I was diagnosed with bipolar disorder earlier this year, and it terrifies me. It was the least unexpected diagnosis I’ve ever received, but that doesn’t make it easy.
The thing that scares me the most, the thing that has me holding my breath, the thing that is stopping me really moving forward is stigma, both internal and external. I have been open about having depression and anxiety. I have been vocal in discussing how we, as a society, need to end the stigma surrounding mental health issues. No one should fear how other people view them, simply because they are ill.
Yet here I am.
I am doing all the right things; medication, therapy and self-care. My mood is stabilising, the fog is lifting and my concentration is returning. It’s draining, but I am doing everything I can to give myself the best chance.

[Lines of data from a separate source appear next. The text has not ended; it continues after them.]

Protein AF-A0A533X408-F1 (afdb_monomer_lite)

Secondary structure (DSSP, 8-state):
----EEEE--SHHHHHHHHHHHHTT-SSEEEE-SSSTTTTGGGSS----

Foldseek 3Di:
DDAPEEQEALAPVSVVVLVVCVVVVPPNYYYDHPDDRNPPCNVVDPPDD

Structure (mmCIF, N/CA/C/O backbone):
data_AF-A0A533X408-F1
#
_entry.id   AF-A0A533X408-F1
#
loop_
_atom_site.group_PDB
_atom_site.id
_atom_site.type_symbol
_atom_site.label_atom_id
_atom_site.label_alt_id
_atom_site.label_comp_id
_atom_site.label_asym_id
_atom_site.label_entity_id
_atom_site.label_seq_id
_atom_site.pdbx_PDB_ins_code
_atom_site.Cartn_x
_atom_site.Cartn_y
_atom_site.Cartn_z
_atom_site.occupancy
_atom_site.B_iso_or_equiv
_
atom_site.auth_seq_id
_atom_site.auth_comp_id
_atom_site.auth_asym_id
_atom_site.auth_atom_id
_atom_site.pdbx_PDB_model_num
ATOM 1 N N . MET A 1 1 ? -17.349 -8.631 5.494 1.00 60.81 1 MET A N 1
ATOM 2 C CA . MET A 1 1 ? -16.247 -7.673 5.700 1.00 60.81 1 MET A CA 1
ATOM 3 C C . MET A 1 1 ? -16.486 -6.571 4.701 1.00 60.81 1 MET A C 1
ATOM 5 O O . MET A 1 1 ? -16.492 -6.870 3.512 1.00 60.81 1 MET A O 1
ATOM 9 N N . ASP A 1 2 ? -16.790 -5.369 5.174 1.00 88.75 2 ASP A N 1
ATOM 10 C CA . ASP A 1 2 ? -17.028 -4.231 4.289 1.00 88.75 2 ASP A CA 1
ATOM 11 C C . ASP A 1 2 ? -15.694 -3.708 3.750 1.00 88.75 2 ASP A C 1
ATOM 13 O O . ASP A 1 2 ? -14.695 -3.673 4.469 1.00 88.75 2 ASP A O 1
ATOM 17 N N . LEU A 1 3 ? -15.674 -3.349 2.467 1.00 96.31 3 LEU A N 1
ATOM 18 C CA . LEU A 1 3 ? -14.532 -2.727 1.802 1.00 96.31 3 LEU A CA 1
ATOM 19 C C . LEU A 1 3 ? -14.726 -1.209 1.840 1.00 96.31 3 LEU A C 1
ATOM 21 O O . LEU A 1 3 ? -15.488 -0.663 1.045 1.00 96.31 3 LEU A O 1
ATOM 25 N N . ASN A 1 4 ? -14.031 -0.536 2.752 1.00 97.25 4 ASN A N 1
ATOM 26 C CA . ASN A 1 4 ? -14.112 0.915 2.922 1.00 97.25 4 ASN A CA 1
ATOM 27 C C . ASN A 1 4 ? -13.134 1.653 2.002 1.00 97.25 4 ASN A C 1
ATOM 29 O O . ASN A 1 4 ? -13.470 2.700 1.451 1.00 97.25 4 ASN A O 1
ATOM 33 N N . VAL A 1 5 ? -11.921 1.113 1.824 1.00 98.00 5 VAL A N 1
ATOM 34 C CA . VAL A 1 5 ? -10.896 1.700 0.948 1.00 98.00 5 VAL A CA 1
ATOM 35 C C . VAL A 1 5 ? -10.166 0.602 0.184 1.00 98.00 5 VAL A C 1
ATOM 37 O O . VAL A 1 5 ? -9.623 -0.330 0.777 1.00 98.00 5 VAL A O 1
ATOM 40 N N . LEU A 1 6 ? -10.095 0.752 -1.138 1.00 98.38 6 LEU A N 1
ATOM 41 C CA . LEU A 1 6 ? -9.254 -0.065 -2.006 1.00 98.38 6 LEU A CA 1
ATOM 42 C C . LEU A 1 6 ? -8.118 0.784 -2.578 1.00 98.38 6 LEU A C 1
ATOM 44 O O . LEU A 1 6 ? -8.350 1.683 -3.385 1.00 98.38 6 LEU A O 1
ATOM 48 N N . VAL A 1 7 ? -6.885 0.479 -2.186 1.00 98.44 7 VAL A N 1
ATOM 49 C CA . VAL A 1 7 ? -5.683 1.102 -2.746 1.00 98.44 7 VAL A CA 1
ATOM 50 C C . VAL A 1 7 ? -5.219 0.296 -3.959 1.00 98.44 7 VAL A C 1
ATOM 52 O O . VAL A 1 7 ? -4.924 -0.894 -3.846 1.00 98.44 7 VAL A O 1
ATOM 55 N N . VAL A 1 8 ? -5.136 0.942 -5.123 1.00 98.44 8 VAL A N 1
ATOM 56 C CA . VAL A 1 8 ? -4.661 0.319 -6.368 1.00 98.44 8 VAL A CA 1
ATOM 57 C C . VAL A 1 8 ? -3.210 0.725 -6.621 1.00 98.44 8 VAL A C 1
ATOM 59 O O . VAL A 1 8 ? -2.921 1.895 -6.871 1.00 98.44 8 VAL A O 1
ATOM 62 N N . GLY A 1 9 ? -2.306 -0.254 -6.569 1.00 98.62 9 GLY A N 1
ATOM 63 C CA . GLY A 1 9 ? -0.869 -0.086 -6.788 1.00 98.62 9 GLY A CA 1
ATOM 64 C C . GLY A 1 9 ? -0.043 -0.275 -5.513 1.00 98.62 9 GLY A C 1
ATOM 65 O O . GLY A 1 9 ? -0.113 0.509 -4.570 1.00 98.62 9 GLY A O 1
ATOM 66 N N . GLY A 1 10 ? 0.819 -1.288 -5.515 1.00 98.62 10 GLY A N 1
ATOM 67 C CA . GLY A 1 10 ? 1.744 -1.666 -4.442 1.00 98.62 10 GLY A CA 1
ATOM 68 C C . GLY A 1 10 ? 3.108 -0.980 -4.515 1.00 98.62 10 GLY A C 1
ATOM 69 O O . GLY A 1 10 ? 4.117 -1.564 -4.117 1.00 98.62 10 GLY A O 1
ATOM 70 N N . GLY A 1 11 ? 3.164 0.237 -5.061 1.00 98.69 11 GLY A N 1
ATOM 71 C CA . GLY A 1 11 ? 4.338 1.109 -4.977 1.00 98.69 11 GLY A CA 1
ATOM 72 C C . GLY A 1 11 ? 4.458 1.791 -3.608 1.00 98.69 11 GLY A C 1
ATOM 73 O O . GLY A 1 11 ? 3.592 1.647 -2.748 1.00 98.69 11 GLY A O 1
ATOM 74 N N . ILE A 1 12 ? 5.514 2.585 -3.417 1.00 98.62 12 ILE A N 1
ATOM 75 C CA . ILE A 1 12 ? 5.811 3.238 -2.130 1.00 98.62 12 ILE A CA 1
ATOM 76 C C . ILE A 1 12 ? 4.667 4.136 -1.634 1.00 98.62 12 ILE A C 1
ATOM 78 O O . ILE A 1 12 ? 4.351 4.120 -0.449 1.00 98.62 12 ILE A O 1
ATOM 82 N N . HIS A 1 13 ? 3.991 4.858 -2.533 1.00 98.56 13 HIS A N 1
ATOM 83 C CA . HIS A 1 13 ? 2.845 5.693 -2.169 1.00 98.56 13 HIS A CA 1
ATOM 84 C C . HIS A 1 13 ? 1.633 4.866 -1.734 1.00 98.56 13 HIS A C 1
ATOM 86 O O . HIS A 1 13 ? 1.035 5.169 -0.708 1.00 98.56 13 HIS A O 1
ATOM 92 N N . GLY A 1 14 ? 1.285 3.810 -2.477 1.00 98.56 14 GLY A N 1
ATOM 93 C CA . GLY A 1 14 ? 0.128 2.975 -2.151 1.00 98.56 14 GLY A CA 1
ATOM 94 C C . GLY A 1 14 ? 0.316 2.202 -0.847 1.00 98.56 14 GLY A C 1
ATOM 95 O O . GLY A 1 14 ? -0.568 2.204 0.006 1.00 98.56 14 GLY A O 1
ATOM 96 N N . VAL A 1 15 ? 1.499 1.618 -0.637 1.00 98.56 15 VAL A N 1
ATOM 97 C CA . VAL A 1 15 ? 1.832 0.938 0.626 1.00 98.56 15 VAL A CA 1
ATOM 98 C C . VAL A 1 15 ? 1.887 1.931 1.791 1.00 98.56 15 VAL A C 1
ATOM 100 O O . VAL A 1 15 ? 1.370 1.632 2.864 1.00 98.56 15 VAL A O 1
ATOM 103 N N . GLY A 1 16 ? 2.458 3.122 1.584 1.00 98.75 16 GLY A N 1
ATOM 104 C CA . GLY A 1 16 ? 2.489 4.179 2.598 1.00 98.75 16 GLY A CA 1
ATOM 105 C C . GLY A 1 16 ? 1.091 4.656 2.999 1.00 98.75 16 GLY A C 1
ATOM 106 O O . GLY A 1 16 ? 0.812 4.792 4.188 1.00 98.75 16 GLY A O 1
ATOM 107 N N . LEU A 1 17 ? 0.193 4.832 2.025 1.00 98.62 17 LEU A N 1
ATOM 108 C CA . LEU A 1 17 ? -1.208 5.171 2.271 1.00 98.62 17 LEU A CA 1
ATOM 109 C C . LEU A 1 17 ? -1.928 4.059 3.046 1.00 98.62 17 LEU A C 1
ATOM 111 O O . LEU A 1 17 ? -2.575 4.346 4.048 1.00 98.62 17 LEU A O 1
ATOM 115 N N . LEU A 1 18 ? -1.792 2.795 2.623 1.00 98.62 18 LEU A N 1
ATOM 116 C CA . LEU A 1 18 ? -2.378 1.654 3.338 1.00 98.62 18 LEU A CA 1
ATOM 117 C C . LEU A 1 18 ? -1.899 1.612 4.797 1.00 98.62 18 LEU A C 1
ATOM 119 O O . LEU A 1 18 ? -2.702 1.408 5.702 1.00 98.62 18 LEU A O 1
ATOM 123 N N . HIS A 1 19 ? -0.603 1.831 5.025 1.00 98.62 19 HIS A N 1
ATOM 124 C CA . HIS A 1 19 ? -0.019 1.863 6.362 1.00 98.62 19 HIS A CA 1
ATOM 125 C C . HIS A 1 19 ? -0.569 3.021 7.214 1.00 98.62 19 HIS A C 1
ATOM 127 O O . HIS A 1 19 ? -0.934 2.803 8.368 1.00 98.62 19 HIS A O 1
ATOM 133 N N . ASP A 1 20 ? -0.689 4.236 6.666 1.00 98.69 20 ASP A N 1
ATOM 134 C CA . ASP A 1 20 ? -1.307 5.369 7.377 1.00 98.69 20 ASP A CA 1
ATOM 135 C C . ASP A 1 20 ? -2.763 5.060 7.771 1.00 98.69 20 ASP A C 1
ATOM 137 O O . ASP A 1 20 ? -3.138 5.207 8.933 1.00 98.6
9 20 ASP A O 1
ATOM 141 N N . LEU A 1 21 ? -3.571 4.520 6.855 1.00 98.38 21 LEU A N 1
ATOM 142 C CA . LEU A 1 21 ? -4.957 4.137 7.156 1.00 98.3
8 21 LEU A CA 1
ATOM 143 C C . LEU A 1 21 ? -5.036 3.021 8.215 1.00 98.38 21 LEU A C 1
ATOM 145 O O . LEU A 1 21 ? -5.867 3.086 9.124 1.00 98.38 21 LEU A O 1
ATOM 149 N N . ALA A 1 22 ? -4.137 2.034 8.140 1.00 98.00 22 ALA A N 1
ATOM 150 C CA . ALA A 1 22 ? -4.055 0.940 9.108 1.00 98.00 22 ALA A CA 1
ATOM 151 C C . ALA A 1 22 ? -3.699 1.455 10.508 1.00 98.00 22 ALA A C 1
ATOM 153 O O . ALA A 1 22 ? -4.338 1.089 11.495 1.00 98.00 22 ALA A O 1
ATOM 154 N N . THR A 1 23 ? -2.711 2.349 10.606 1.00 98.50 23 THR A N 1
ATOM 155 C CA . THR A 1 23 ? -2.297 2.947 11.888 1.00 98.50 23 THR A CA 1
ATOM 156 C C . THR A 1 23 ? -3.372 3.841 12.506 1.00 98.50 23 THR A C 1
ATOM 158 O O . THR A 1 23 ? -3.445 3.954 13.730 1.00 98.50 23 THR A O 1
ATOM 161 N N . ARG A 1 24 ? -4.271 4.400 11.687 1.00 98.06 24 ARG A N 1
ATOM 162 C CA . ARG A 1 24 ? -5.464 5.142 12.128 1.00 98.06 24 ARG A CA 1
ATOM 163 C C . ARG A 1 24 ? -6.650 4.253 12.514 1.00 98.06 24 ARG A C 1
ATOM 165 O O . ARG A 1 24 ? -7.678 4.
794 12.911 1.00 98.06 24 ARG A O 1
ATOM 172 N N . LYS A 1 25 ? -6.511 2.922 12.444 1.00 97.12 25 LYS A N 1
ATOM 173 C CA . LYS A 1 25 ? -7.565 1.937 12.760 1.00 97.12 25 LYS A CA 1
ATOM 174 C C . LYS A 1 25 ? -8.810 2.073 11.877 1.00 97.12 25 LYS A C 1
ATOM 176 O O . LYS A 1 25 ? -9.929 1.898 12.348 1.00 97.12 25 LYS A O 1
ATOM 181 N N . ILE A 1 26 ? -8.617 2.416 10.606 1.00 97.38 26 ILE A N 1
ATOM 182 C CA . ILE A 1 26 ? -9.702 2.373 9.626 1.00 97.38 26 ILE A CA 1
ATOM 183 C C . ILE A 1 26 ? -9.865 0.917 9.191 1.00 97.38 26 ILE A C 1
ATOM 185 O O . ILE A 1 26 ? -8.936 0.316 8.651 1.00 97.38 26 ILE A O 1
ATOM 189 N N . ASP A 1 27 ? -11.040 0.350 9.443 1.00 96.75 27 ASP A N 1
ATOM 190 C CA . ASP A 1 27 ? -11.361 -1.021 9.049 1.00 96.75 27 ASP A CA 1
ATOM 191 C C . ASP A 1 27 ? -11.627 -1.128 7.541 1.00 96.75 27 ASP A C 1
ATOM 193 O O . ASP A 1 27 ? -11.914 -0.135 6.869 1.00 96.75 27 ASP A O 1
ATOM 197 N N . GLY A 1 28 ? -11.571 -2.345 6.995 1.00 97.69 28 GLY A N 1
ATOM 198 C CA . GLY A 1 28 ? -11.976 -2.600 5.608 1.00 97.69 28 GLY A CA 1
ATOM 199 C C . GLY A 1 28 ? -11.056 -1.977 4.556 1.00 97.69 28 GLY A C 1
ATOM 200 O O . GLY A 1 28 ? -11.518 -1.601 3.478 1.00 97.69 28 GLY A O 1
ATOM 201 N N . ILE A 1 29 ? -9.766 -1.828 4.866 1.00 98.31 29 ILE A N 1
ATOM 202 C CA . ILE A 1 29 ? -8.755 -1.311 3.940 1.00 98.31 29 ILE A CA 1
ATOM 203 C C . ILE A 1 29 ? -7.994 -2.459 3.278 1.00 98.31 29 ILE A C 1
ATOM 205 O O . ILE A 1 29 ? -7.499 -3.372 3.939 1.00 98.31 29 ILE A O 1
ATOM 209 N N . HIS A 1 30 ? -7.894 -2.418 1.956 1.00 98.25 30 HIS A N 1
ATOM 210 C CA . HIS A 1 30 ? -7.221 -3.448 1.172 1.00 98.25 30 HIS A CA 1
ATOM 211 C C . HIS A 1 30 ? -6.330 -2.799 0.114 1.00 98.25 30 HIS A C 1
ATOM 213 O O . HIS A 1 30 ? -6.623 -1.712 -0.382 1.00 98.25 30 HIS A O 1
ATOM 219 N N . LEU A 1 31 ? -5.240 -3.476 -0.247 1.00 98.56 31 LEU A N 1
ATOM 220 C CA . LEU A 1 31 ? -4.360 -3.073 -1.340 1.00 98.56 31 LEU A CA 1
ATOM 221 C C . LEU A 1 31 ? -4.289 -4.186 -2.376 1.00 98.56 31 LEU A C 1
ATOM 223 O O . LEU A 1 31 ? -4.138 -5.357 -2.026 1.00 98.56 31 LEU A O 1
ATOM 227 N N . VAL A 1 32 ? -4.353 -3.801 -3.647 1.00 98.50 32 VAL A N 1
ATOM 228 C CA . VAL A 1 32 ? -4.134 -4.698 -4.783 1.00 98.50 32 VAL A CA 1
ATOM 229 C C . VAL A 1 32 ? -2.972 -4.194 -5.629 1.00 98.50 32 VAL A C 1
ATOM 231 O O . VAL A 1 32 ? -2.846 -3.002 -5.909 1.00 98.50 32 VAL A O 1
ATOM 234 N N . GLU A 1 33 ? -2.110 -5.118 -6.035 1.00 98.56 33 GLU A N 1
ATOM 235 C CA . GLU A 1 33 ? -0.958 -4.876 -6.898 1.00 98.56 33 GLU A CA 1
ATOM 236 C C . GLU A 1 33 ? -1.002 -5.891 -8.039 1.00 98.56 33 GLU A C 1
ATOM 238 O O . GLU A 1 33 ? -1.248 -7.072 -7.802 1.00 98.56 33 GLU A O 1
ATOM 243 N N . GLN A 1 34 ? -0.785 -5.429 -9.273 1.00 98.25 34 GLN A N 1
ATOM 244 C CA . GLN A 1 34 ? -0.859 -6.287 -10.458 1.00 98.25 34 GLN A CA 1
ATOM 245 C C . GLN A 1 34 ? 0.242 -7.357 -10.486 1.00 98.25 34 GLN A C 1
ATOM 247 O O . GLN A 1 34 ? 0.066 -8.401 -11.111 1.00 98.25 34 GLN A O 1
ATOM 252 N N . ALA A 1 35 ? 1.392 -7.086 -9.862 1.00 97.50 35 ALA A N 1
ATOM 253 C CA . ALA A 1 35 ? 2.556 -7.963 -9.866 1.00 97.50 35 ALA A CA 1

Yet there is this voice telling me not to talk about. Telling family is one thing, but don’t talk about it the way you did when it was just depression and anxiety. Just. As if depression and anxiety aren’t serious illnesses. As if depression and anxiety are easy. As if depression and anxiety are separate from other mental illnesses.

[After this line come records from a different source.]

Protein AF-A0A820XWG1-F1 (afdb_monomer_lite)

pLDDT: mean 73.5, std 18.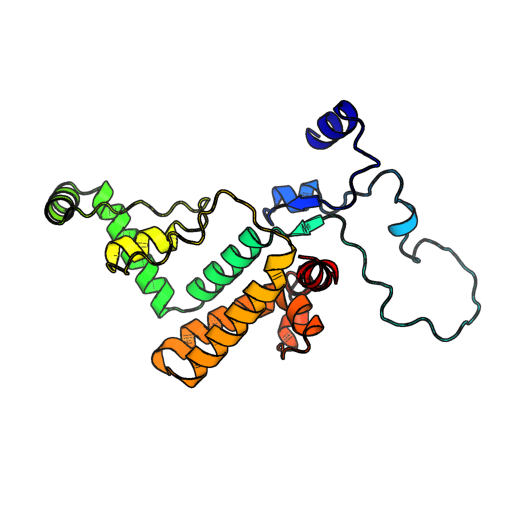63, range [29.17, 94.38]

Sequence (234 aa):
MKYDRVSTAFSIANKVVRLITDNASNNISAFGELVIPGFESYFITEDDTEGSDEDDEGQNEFDKCEELLRLPCFIHTLQLAVKDGLNESACIRSAIATVAETAKLSHRNIPVAEKLQEFKLSIPLGVITRWNSQFITVSKIVDIPKATTRTQSEKCVFISLVTPSIVEIYYDLENELKLYKYTSSICNALFKSVKERFGGLLLNLEKPVDDYLKHQSTFHLFSDAIFLISSFLD

Foldseek 3Di:
DVVVVVCVVVVCQQVQQAAEDAPPPVCCVVQVPDDGDPCVVLVDDPVPDPDDDDDDDDDDPPPPPSSRRYAYDLLNLLLQLLVQLLCQQPVSVVVLVVLLVLLVCCVVPPVSVVVCVVVVQHADHQDPPDSCNSVSSVCSVVVPPPPPPPPPPPPDDDLLVNLVVLVVLLVVLVVCCVPPPVCVSSSVSSNLSSQLQCVLVCVVVVHDGDPVSVPRPRNCSNNDCCSVVSNVVD

Radius of gyration: 22.57 Å; chains: 1; bounding box: 43×59×61 Å

Secondary structure (DSSP, 8-state):
-HHHHHHHHTT-GGG---EEE---HHHHHHHTT-PPTT-GGGS--GGG------------TTS-----SEEEPHHHHHHHHHHHHHHH-HHHHHHHHHHHHHHHHHHH-HHHHHHHHHTT---PPP-TTSTTHHHHHHHHHHT--S--TTS--SS---GGGHHHHHHHHHHHHHHHHHH-GGGHHHHHHHHHHHHHHHHHHHHHTT----GGGTTSTTGGGG-STHHHHHTTT-

Structure (mmCIF, N/CA/C/O backbone):
data_AF-A0A820XWG1-F1
#
_entry.id   AF-A0A820XWG1-F1
#
loop_
_atom_site.group_PDB
_atom_site.id
_atom_site.type_symbol
_atom_site.label_atom_id
_atom_site.label_alt_id
_atom_site.label_comp_id
_atom_site.label_asym_id
_atom_site.label_entity_id
_atom_site.label_seq_id
_atom_site.pdbx_PDB_ins_code
_atom_site.Cartn_x
_atom_site.Cartn_y
_atom_site.Cartn_z
_atom_site.occupancy
_atom_site.B_iso_or_equiv
_atom_site.auth_seq_id
_atom_site.auth_comp_id
_atom_site.auth_asym_id
_atom_site.auth_atom_id
_atom_site.pdbx_PDB_model_num
ATOM 1 N N . MET A 1 1 ? 2.237 12.436 -27.797 1.00 53.62 1 MET A N 1
ATOM 2 C CA . MET A 1 1 ? 1.965 12.730 -26.370 1.00 53.62 1 MET A CA 1
ATOM 3 C C . MET A 1 1 ? 2.983 13.736 -25.821 1.00 53.62 1 MET A C 1
ATOM 5 O O . MET A 1 1 ? 3.920 14.094 -26.524 1.00 53.62 1 MET A O 1
ATOM 9 N N . LYS A 1 2 ? 2.819 14.238 -24.581 1.00 68.69 2 LYS A N 1
ATOM 10 C CA . LYS A 1 2 ? 3.849 15.073 -23.915 1.00 68.69 2 LYS A CA 1
ATOM 11 C C . LYS A 1 2 ? 5.132 14.281 -23.600 1.00 68.69 2 LYS A C 1
ATOM 13 O O . LYS A 1 2 ? 6.198 14.883 -23.608 1.00 68.69 2 LYS A O 1
ATOM 18 N N . TYR A 1 3 ? 5.023 12.967 -23.383 1.00 75.69 3 TYR A N 1
ATOM 19 C CA . TYR A 1 3 ? 6.153 12.056 -23.163 1.00 75.69 3 TYR A CA 1
ATOM 20 C C . TYR A 1 3 ? 7.102 12.012 -24.369 1.00 75.69 3 TYR A C 1
ATOM 22 O O . TYR A 1 3 ? 8.257 12.397 -24.221 1.00 75.69 3 TYR A O 1
ATOM 30 N N . ASP A 1 4 ? 6.601 11.679 -25.567 1.00 74.94 4 ASP A N 1
ATOM 31 C CA . ASP A 1 4 ? 7.427 11.578 -26.787 1.00 74.94 4 ASP A CA 1
ATOM 32 C C . ASP A 1 4 ? 8.188 12.874 -27.058 1.00 74.94 4 ASP A C 1
ATOM 34 O O . ASP A 1 4 ? 9.380 12.867 -27.333 1.00 74.94 4 ASP A O 1
ATOM 38 N N . ARG A 1 5 ? 7.516 14.019 -26.884 1.00 80.62 5 ARG A N 1
ATOM 39 C CA . ARG A 1 5 ? 8.131 15.337 -27.082 1.00 80.62 5 ARG A CA 1
ATOM 40 C C . ARG A 1 5 ? 9.309 15.583 -26.143 1.00 80.62 5 ARG A C 1
ATOM 42 O O . ARG A 1 5 ? 10.307 16.141 -26.582 1.00 80.62 5 ARG A O 1
ATOM 49 N N . VAL A 1 6 ? 9.190 15.207 -24.869 1.00 81.69 6 VAL A N 1
ATOM 50 C CA . VAL A 1 6 ? 10.279 15.334 -23.885 1.00 81.69 6 VAL A CA 1
ATOM 51 C C . VAL A 1 6 ? 11.380 14.325 -24.205 1.00 81.69 6 VAL A C 1
ATOM 53 O O . VAL A 1 6 ? 12.548 14.689 -24.267 1.00 81.69 6 VAL A O 1
ATOM 56 N N . SER A 1 7 ? 11.006 13.082 -24.492 1.00 78.94 7 SER A N 1
ATOM 57 C CA . SER A 1 7 ? 11.931 12.001 -24.823 1.00 78.94 7 SER A CA 1
ATOM 58 C C . SER A 1 7 ? 12.817 12.331 -26.033 1.00 78.94 7 SER A C 1
ATOM 60 O O . SER A 1 7 ? 14.041 12.189 -25.974 1.00 78.94 7 SER A O 1
ATOM 62 N N . THR A 1 8 ? 12.214 12.873 -27.096 1.00 81.56 8 THR A N 1
ATOM 63 C CA . THR A 1 8 ? 12.920 13.362 -28.284 1.00 81.56 8 THR A CA 1
ATOM 64 C C . THR A 1 8 ? 13.725 14.627 -27.991 1.00 81.56 8 THR A C 1
ATOM 66 O O . THR A 1 8 ? 14.866 14.720 -28.428 1.00 81.56 8 THR A O 1
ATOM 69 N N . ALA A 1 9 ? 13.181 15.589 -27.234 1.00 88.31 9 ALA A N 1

I know better than this. I’ve spoken better than this. Ending the stigma surrounding mental health has always been important to me. I thought I got it, I really did.
Yet here I am.
Here I am, scared people will judge me. Here I am, judging myself. Here I am, drawing distinctions that I would question anyone else for drawing.
I’m still processing, I know that. It’ll take time and hard work. Stigma will not win, I won’t let it. I am disappointed it has affected me this way. I thought I’d left all that behind. I thought I had done the work. I thought, I thought, I thought. Stigma is insidious and clearly has other ideas for me.
Acknowledging it is the first step to letting it go. I can start to breath properly. I can fully let other people help.
I know I’m not alone.
I will let people in, but I’m not quite there yet.